> [WHAT YOU NEED TO DO] In the listing below, a line holding "ATOM 156 C CA" and a line holding "ATOM 166 N N" mark the range. Retype both exactly, with all lines between them.
** Opening MATERIAL PROVIDED block **
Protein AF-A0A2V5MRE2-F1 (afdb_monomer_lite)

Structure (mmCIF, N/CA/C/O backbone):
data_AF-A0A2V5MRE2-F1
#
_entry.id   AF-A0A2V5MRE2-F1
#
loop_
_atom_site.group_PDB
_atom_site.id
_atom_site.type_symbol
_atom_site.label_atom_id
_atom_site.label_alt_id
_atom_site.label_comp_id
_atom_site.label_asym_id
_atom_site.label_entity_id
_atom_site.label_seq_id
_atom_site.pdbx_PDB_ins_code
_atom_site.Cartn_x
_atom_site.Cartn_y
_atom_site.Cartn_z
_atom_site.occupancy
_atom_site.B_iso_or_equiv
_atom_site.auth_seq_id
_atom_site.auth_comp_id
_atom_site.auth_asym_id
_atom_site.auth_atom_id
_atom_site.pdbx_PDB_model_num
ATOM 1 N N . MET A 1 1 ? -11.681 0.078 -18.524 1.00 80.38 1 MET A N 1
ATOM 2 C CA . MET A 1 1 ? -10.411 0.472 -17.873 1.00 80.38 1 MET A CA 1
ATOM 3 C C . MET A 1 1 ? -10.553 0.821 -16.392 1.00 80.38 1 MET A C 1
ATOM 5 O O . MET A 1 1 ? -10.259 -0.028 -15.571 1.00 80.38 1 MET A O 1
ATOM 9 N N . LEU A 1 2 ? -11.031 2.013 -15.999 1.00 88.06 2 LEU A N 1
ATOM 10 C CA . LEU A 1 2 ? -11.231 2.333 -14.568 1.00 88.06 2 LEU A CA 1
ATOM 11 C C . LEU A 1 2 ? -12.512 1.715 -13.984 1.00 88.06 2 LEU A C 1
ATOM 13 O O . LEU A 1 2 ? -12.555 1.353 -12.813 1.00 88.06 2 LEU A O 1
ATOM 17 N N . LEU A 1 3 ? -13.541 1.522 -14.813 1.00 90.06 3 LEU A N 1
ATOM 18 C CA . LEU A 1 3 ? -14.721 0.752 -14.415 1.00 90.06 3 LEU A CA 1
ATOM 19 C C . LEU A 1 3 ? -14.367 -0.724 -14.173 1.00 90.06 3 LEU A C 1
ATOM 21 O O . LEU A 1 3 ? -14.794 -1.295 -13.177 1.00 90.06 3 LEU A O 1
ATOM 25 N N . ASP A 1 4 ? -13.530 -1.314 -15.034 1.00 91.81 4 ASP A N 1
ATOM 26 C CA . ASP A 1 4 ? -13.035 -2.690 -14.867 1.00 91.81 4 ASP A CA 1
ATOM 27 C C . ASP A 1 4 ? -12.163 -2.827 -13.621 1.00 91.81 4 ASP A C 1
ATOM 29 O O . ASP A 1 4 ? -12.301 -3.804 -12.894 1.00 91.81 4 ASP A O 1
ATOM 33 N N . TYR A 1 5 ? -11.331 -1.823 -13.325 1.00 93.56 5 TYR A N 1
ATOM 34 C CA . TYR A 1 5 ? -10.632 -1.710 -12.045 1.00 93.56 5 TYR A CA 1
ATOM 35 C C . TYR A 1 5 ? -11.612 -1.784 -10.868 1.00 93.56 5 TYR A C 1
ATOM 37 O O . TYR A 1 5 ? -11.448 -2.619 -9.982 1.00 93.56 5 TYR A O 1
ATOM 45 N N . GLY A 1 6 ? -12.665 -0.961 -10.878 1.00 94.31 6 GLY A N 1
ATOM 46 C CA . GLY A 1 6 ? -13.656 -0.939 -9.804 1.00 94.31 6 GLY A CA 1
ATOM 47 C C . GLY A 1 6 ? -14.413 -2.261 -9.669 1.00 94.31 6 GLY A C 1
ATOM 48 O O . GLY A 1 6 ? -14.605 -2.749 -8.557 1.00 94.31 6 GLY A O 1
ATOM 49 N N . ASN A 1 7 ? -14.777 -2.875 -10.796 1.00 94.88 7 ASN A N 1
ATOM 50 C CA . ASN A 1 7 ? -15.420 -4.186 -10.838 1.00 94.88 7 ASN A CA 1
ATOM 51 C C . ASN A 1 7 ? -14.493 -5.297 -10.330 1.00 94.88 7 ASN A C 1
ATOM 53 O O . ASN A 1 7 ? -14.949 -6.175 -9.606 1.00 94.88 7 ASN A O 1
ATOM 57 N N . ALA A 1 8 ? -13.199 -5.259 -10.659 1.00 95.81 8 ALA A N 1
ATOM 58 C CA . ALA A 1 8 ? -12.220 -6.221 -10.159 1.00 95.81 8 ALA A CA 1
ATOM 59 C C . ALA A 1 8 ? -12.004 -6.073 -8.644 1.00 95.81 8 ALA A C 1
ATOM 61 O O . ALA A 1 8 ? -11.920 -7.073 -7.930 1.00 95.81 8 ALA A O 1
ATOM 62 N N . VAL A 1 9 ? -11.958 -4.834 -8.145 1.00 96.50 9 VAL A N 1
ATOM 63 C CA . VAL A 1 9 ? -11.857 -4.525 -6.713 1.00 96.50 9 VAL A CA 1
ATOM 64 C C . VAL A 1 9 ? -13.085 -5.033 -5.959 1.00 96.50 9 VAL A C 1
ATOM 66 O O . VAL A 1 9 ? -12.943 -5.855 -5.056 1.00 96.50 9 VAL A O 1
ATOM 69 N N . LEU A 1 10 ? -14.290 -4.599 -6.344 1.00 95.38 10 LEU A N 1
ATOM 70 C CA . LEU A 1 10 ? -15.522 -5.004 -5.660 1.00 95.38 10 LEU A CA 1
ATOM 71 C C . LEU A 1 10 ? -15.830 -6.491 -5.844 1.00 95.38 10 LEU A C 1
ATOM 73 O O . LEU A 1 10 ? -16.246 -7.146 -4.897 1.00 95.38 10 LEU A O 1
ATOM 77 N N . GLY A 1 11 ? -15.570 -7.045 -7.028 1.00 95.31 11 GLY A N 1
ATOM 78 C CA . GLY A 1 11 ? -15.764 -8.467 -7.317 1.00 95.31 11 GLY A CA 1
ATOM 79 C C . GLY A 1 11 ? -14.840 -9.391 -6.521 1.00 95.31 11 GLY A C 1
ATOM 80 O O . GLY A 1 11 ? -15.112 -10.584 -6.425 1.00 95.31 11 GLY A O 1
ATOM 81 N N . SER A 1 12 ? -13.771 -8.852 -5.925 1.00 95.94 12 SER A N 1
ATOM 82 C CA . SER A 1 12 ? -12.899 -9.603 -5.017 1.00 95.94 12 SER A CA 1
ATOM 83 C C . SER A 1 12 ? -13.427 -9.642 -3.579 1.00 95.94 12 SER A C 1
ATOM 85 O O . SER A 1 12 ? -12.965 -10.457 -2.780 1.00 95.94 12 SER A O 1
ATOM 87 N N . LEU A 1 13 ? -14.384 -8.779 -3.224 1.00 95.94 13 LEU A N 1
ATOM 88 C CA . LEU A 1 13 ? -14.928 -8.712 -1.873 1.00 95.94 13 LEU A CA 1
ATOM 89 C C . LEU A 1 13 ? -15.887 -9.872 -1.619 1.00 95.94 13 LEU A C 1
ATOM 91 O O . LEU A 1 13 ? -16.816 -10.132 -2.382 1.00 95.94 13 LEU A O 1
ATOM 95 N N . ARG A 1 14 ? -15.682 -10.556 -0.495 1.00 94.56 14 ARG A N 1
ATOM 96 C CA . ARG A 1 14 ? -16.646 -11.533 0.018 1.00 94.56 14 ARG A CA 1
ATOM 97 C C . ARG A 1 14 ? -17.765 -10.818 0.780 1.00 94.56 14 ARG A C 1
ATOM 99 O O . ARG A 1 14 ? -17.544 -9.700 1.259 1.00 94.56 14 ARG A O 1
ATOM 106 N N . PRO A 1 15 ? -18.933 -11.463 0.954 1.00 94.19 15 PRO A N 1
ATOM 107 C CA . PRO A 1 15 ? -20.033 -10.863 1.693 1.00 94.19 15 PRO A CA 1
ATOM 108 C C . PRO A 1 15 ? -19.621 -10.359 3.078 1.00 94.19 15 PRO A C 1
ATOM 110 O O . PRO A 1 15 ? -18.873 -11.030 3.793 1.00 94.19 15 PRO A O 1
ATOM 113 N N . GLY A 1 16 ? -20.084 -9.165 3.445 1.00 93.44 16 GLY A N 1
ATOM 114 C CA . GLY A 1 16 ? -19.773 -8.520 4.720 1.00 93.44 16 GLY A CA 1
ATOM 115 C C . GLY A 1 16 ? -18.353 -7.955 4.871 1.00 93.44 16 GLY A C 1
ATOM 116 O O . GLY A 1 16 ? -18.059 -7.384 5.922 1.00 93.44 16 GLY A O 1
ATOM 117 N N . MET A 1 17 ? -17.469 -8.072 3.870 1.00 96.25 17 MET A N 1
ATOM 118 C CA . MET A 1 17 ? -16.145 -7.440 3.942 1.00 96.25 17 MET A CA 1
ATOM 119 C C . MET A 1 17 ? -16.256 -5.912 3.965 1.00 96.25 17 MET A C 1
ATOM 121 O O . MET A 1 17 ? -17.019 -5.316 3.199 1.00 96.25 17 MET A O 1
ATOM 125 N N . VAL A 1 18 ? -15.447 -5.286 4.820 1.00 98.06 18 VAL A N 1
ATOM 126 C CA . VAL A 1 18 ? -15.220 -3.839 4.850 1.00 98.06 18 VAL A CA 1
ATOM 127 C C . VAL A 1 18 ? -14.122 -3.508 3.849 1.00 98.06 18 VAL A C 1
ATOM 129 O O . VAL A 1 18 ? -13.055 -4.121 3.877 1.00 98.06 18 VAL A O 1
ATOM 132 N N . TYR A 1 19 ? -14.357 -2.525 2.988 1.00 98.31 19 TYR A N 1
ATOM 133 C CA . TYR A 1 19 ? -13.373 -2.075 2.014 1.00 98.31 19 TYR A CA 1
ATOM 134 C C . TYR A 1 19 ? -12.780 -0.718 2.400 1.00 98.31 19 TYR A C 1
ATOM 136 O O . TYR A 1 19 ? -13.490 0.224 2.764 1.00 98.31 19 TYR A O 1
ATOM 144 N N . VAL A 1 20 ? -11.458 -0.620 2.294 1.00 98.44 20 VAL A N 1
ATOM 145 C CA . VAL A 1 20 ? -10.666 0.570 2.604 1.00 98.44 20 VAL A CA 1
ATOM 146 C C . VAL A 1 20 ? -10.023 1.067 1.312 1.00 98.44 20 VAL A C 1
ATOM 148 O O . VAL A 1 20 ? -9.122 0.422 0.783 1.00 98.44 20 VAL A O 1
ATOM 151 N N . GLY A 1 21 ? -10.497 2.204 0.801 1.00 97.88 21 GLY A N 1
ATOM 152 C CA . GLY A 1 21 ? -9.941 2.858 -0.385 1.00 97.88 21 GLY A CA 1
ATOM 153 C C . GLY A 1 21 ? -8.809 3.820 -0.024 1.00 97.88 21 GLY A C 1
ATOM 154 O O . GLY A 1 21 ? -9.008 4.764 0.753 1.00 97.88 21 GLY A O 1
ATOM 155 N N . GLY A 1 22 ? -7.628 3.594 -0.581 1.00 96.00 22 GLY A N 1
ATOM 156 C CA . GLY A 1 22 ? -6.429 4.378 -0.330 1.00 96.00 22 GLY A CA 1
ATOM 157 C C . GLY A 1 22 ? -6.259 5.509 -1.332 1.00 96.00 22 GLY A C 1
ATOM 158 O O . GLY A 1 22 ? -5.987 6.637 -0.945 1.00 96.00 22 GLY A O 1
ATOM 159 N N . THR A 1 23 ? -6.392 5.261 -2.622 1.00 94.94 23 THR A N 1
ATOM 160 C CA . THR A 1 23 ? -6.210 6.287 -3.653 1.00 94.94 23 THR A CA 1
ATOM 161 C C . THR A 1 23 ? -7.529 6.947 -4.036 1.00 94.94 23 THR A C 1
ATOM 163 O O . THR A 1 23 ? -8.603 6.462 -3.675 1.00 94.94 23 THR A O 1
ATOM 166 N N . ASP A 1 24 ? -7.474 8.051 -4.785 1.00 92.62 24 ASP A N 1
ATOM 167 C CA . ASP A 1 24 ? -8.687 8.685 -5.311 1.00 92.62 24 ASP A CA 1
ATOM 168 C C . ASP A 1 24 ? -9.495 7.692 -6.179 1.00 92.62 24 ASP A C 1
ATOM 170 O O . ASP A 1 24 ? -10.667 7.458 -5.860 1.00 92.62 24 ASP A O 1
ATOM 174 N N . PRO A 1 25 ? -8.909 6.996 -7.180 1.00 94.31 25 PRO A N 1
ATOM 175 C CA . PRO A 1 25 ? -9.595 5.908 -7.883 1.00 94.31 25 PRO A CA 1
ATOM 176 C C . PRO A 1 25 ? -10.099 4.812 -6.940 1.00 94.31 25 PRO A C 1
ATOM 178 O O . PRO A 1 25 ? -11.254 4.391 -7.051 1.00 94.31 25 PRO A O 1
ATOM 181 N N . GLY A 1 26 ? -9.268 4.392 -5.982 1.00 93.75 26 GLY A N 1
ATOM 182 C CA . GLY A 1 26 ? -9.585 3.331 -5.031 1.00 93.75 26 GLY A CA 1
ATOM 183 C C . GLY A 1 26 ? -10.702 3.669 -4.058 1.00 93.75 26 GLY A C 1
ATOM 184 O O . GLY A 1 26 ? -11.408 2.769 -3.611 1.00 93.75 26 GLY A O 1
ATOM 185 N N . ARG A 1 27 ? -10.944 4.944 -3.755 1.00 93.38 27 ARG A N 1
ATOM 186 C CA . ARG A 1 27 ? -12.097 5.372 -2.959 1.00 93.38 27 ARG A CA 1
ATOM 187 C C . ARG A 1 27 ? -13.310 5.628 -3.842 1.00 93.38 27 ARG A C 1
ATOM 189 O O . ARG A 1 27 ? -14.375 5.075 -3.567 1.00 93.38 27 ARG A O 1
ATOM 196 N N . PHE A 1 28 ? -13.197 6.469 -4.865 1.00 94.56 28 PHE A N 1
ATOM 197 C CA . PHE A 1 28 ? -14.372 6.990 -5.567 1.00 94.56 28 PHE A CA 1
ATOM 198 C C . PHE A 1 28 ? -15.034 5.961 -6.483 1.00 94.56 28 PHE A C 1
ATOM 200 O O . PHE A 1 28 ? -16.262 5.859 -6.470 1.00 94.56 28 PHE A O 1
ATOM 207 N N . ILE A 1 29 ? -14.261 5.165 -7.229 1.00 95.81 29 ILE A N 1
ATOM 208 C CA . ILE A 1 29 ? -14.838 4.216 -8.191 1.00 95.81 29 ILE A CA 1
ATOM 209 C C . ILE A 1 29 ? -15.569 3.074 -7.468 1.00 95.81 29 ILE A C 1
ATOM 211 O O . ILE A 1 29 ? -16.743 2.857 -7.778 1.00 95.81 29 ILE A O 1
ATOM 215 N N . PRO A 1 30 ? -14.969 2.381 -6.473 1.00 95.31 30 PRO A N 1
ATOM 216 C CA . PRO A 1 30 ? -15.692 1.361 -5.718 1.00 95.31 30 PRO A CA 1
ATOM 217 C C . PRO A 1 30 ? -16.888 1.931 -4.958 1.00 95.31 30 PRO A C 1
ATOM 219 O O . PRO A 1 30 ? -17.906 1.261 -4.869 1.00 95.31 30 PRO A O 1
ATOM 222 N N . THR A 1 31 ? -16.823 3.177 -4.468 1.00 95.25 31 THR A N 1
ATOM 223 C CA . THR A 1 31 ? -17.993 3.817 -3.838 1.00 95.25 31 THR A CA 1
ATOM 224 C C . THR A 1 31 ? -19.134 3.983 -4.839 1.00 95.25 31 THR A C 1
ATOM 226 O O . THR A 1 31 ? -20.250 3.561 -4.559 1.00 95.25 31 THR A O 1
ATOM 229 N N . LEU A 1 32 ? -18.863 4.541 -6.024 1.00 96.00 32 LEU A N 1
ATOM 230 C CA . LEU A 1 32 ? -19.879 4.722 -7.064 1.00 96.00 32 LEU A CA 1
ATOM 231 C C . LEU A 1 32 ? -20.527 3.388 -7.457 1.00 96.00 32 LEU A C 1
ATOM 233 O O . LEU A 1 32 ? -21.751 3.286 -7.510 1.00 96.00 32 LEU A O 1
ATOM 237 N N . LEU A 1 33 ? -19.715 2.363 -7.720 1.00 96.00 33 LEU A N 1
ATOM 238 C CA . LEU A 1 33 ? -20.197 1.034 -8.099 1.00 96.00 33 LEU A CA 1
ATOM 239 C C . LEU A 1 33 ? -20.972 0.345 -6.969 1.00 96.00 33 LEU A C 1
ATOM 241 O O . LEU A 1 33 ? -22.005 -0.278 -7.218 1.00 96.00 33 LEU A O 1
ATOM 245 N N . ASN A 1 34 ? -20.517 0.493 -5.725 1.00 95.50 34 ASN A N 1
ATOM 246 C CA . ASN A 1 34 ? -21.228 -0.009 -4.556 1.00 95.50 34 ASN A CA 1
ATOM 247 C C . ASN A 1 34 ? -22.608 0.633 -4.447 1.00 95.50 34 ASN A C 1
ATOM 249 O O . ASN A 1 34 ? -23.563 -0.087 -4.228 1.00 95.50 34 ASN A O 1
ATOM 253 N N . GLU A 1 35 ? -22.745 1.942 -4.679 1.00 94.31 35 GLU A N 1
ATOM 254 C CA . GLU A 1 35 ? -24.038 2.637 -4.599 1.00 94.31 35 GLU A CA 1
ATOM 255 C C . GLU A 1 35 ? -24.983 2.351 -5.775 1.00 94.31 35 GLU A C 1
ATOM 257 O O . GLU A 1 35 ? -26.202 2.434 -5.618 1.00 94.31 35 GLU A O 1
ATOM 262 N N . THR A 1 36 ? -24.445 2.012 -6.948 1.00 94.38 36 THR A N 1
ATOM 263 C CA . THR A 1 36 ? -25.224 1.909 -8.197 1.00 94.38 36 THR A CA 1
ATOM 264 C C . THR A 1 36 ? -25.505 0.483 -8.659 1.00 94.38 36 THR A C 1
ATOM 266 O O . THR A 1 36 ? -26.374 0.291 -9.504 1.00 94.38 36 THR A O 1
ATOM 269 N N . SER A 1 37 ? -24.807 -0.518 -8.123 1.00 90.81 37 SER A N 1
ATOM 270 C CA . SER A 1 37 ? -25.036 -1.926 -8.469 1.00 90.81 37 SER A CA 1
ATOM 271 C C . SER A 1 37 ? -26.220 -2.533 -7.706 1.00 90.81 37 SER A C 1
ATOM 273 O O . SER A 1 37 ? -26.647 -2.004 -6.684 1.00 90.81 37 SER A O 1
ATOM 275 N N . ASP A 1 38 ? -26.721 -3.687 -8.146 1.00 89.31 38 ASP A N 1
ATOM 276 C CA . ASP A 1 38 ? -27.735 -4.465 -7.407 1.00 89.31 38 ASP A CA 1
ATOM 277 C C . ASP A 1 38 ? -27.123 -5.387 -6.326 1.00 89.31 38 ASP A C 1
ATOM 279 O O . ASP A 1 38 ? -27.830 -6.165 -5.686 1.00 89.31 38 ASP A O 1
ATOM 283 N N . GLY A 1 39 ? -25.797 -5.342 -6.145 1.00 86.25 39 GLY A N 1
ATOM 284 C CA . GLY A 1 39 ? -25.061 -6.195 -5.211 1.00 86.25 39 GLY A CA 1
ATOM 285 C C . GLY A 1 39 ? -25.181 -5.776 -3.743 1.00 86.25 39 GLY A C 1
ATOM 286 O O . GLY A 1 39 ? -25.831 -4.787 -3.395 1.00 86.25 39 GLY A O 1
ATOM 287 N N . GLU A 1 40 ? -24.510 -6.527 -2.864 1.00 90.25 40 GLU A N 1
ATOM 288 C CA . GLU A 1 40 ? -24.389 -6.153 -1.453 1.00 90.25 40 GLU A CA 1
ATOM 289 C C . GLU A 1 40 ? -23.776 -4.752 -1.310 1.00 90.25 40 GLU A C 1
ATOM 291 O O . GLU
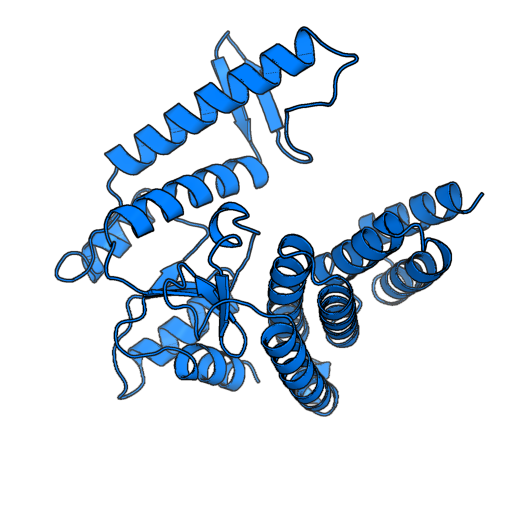 A 1 40 ? -22.794 -4.409 -1.964 1.00 90.25 40 GLU A O 1
ATOM 296 N N . ARG A 1 41 ? -24.347 -3.947 -0.407 1.00 94.81 41 ARG A N 1
ATOM 297 C CA . ARG A 1 41 ? -23.758 -2.676 0.019 1.00 94.81 41 ARG A CA 1
ATOM 298 C C . ARG A 1 41 ? -22.706 -2.937 1.093 1.00 94.81 41 ARG A C 1
ATOM 300 O O . ARG A 1 41 ? -23.041 -3.159 2.266 1.00 94.81 41 ARG
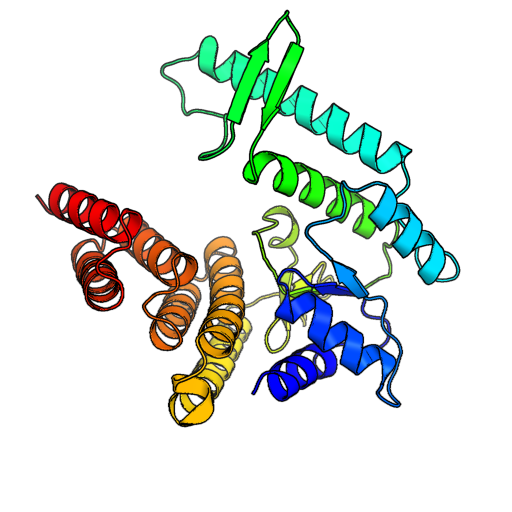 A O 1
ATOM 307 N N . HIS A 1 42 ? -21.445 -2.892 0.677 1.00 96.56 42 HIS A N 1
ATOM 308 C CA . HIS A 1 42 ? -20.289 -2.969 1.561 1.00 96.56 42 HIS A CA 1
ATOM 309 C C . HIS A 1 42 ? -20.124 -1.680 2.369 1.00 96.56 42 HIS A C 1
ATOM 311 O O . HIS A 1 42 ? -20.539 -0.597 1.950 1.00 96.56 42 HIS A O 1
ATOM 317 N N . ILE A 1 43 ? -19.466 -1.796 3.523 1.00 97.62 43 ILE A N 1
ATOM 318 C CA . ILE A 1 43 ? -18.957 -0.636 4.257 1.00 97.62 43 ILE A CA 1
ATOM 319 C C . ILE A 1 43 ? -17.681 -0.184 3.550 1.00 97.62 43 ILE A C 1
ATOM 321 O O . ILE A 1 43 ? -16.717 -0.946 3.469 1.00 97.62 43 ILE A O 1
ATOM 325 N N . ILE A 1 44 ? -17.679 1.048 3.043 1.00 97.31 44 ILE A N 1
** Closing MATERIAL PROVIDED block **
> [TASK RESPONSE]
ATOM 156 C CA . GLY A 1 22 ? -6.429 4.378 -0.330 1.00 96.00 22 GLY A CA 1
ATOM 157 C C . GLY A 1 22 ? -6.259 5.509 -1.332 1.00 96.00 22 GLY A C 1
ATOM 158 O O . GLY A 1 22 ? -5.987 6.637 -0.945 1.00 96.00 22 GLY A O 1
ATOM 159 N N . THR A 1 23 ? -6.392 5.261 -2.622 1.00 94.94 23 THR A N 1
ATOM 160 C CA . THR A 1 23 ? -6.210 6.287 -3.653 1.00 94.94 23 THR A CA 1
ATOM 161 C C . THR A 1 23 ? -7.529 6.947 -4.036 1.00 94.94 23 THR A C 1
ATOM 163 O O . THR A 1 23 ? -8.603 6.462 -3.675 1.00 94.94 23 THR A O 1
ATOM 166 N N . ASP A 1 24 ? -7.474 8.051 -4.785 1.00 92.62 24 ASP A N 1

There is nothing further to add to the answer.